The different effects of starch synthase IIa mutations or variation on endosperm amylose content of barley, wheat and rice are determined by the distribution of starch synthase i and starch branching enzyme IIb between the starch granule and amyloplast stroma
Luo, J.; Ahmed, R.; Kosar-Hashemi, B.; Larroque, O.; Butardo, V.M.; Tanner, G.J.; Colgrave, M.L.; Upadhyaya, N.M.; Tetlow, I.J.; Emes, M.J.; Millar, A.; Jobling, S.A.; Morell, M.K.; Li, Z.
TAG. Theoretical and Applied Genetics. Theoretische und Angewandte Genetik 128(7): 1407-1419
ISSN/ISBN: 1432-2242 PMID: 25893467 DOI: 10.1007/s00122-015-2515-z
The distribution of starch synthase I and starch branching enzyme IIb between the starch granule and amyloplast stroma plays an important role in determining endosperm amylose content of cereal grains.
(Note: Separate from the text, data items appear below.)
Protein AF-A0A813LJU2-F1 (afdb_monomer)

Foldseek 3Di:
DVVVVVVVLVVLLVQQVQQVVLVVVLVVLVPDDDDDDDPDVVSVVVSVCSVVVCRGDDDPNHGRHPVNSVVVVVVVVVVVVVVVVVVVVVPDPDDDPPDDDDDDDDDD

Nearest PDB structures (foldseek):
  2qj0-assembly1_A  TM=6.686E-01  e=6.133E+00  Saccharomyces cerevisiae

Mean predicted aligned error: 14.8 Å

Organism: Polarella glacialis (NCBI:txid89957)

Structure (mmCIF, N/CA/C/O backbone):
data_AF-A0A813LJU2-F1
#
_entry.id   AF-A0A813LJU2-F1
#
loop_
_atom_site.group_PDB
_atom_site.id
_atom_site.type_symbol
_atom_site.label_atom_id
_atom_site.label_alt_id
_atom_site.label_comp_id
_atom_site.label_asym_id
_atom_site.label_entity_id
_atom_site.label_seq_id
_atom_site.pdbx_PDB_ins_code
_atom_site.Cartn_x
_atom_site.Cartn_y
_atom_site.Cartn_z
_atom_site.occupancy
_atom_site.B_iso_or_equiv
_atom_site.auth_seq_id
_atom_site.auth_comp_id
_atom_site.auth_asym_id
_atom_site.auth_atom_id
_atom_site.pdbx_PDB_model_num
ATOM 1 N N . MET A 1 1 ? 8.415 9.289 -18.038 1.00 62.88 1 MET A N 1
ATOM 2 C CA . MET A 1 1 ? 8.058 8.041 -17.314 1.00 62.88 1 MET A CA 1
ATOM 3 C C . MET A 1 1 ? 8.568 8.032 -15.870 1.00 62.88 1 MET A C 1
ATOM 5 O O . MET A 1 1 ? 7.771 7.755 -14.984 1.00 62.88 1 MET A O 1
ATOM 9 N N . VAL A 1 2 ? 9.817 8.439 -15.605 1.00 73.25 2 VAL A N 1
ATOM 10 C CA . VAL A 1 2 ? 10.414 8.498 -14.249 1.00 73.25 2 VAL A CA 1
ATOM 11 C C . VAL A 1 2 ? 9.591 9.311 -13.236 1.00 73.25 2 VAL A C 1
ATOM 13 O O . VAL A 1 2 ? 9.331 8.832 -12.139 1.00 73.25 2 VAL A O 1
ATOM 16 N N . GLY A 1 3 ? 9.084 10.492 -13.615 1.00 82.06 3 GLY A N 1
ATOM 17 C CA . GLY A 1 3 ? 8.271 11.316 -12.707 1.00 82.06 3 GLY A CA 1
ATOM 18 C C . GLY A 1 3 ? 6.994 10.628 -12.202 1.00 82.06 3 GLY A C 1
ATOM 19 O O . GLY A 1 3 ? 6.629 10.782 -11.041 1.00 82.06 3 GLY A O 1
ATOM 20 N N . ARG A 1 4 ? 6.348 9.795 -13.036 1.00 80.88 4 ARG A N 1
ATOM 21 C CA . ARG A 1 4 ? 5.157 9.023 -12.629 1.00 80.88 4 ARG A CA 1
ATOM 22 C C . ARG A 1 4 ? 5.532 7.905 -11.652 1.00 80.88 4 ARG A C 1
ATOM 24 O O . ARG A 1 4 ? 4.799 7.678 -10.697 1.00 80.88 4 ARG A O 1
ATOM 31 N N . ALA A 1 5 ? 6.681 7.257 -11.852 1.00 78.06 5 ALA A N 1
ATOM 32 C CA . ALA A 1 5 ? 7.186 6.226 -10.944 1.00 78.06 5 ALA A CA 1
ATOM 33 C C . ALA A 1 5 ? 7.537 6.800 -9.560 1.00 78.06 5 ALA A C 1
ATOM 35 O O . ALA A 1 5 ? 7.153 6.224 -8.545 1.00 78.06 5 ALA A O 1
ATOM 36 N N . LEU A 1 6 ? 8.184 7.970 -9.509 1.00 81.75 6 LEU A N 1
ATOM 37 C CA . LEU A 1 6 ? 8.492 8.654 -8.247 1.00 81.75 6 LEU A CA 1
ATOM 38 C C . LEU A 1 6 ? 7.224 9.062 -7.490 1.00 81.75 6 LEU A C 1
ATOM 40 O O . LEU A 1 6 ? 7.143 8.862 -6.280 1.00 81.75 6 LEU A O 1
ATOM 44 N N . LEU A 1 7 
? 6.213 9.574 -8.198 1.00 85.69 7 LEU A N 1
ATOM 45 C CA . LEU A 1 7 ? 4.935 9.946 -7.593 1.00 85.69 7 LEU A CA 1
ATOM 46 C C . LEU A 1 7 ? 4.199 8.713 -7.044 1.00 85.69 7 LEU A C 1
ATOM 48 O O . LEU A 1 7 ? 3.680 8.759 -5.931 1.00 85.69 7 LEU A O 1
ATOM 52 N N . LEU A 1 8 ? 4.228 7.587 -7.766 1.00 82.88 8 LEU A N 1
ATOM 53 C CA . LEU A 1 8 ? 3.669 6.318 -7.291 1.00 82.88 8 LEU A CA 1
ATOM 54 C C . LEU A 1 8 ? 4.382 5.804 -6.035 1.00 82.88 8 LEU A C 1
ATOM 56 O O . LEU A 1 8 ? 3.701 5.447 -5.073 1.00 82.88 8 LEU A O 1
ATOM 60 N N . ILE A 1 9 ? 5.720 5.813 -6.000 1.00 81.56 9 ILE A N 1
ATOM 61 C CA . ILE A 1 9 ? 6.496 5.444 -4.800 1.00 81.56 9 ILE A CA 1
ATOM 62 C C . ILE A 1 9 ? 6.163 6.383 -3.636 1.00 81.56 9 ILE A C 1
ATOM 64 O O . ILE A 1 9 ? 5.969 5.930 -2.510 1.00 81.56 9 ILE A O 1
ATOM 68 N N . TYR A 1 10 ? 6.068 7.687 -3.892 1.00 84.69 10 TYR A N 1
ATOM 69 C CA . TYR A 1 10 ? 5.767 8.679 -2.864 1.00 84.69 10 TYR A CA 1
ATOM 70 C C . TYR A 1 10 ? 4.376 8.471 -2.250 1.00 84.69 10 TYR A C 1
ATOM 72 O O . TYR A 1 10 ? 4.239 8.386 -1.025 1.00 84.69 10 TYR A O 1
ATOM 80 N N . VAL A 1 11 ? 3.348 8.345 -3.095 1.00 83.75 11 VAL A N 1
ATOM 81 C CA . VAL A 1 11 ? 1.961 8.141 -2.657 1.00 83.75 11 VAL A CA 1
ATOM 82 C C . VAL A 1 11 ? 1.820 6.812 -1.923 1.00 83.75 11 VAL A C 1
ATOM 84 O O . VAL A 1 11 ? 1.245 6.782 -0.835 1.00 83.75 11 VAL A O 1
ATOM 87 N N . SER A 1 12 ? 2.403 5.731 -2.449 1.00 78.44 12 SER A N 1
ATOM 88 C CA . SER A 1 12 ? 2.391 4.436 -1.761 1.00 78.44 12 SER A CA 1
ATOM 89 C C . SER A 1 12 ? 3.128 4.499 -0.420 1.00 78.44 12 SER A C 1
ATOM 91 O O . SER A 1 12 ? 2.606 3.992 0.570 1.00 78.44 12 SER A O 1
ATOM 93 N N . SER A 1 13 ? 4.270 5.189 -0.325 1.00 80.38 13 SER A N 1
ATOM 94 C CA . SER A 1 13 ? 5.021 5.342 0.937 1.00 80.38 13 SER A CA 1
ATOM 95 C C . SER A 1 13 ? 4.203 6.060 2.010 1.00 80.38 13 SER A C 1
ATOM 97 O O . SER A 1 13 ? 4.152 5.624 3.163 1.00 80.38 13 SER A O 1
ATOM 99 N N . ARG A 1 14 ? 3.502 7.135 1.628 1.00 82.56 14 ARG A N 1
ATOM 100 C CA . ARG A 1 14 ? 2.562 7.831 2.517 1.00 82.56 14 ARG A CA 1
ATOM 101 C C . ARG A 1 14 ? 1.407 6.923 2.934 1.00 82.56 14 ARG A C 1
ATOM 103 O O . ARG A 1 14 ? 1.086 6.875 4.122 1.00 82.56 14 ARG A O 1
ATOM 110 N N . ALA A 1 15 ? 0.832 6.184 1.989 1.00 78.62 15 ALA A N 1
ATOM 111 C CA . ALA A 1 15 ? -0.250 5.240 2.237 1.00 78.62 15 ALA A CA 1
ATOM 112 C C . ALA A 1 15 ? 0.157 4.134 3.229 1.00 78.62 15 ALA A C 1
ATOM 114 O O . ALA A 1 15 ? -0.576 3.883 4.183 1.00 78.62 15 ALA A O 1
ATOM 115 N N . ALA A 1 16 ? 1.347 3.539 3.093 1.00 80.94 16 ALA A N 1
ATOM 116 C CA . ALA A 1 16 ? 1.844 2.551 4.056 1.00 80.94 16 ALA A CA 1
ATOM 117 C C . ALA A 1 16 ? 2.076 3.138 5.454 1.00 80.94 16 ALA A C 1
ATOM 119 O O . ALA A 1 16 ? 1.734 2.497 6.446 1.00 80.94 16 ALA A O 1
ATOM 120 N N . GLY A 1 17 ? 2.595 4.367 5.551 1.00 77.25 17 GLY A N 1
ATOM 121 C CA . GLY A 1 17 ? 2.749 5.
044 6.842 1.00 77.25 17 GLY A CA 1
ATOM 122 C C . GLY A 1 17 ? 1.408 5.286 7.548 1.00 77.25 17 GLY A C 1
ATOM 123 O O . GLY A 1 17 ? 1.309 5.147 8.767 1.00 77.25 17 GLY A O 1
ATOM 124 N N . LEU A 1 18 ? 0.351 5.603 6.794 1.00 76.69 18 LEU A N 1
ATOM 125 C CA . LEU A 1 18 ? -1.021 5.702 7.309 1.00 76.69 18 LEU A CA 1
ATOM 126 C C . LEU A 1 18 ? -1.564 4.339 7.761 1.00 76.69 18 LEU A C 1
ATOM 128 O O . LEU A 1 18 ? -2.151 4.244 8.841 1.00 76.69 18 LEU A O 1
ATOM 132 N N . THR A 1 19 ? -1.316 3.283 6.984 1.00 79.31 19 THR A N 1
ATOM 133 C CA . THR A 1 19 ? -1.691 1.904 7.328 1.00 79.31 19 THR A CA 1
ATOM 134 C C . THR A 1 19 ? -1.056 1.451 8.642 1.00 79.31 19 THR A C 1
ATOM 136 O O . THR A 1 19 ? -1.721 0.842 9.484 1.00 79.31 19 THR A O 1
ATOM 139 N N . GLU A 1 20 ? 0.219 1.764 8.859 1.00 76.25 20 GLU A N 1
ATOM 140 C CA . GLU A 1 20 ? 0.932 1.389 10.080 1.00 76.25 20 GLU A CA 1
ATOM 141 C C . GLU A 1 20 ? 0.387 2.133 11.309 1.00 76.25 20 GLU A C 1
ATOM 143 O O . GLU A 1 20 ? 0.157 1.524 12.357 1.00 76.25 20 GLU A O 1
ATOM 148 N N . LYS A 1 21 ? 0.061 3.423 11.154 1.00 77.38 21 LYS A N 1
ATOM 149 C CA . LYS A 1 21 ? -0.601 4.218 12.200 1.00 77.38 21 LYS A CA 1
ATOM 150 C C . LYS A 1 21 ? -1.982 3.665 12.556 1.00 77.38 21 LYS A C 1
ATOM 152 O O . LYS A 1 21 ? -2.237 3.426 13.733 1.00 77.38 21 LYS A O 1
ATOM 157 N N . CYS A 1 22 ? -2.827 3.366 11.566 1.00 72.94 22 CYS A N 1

Starch synthase IIa (SSIIa) catalyses the polymerisation of intermediate length glucan chains of amylopectin in the endosperm of cereals. Mutations of SSIIa genes in barley and wheat and inactive SSIIa variant in rice induce similar effects on the starch structure and the amylose content, but the severity of the phenotypes is different. This study compared the levels of transcripts and partitioning of proteins of starch synthase I (SSI) and starch branching enzyme IIb (SBEIIb) inside and outside the starch granules in the developing endosperms of these ssIIa mutants and inactive SSIIa variant. Pleiotropic effects on starch granule-bound proteins suggested that the different effects of SSIIa mutations on endosperm amylose content of barley, wheat and rice are determined by the distribution of SSI and SBEIIb between the starch granule and amyloplast stroma in cereals. Regulation of starch synthesis in ssIIa mutants and inactive SSIIa variant may be at post-translational level or the altered amylopectin structure deprives the affinity of SSI and SBEIIb to amylopectin.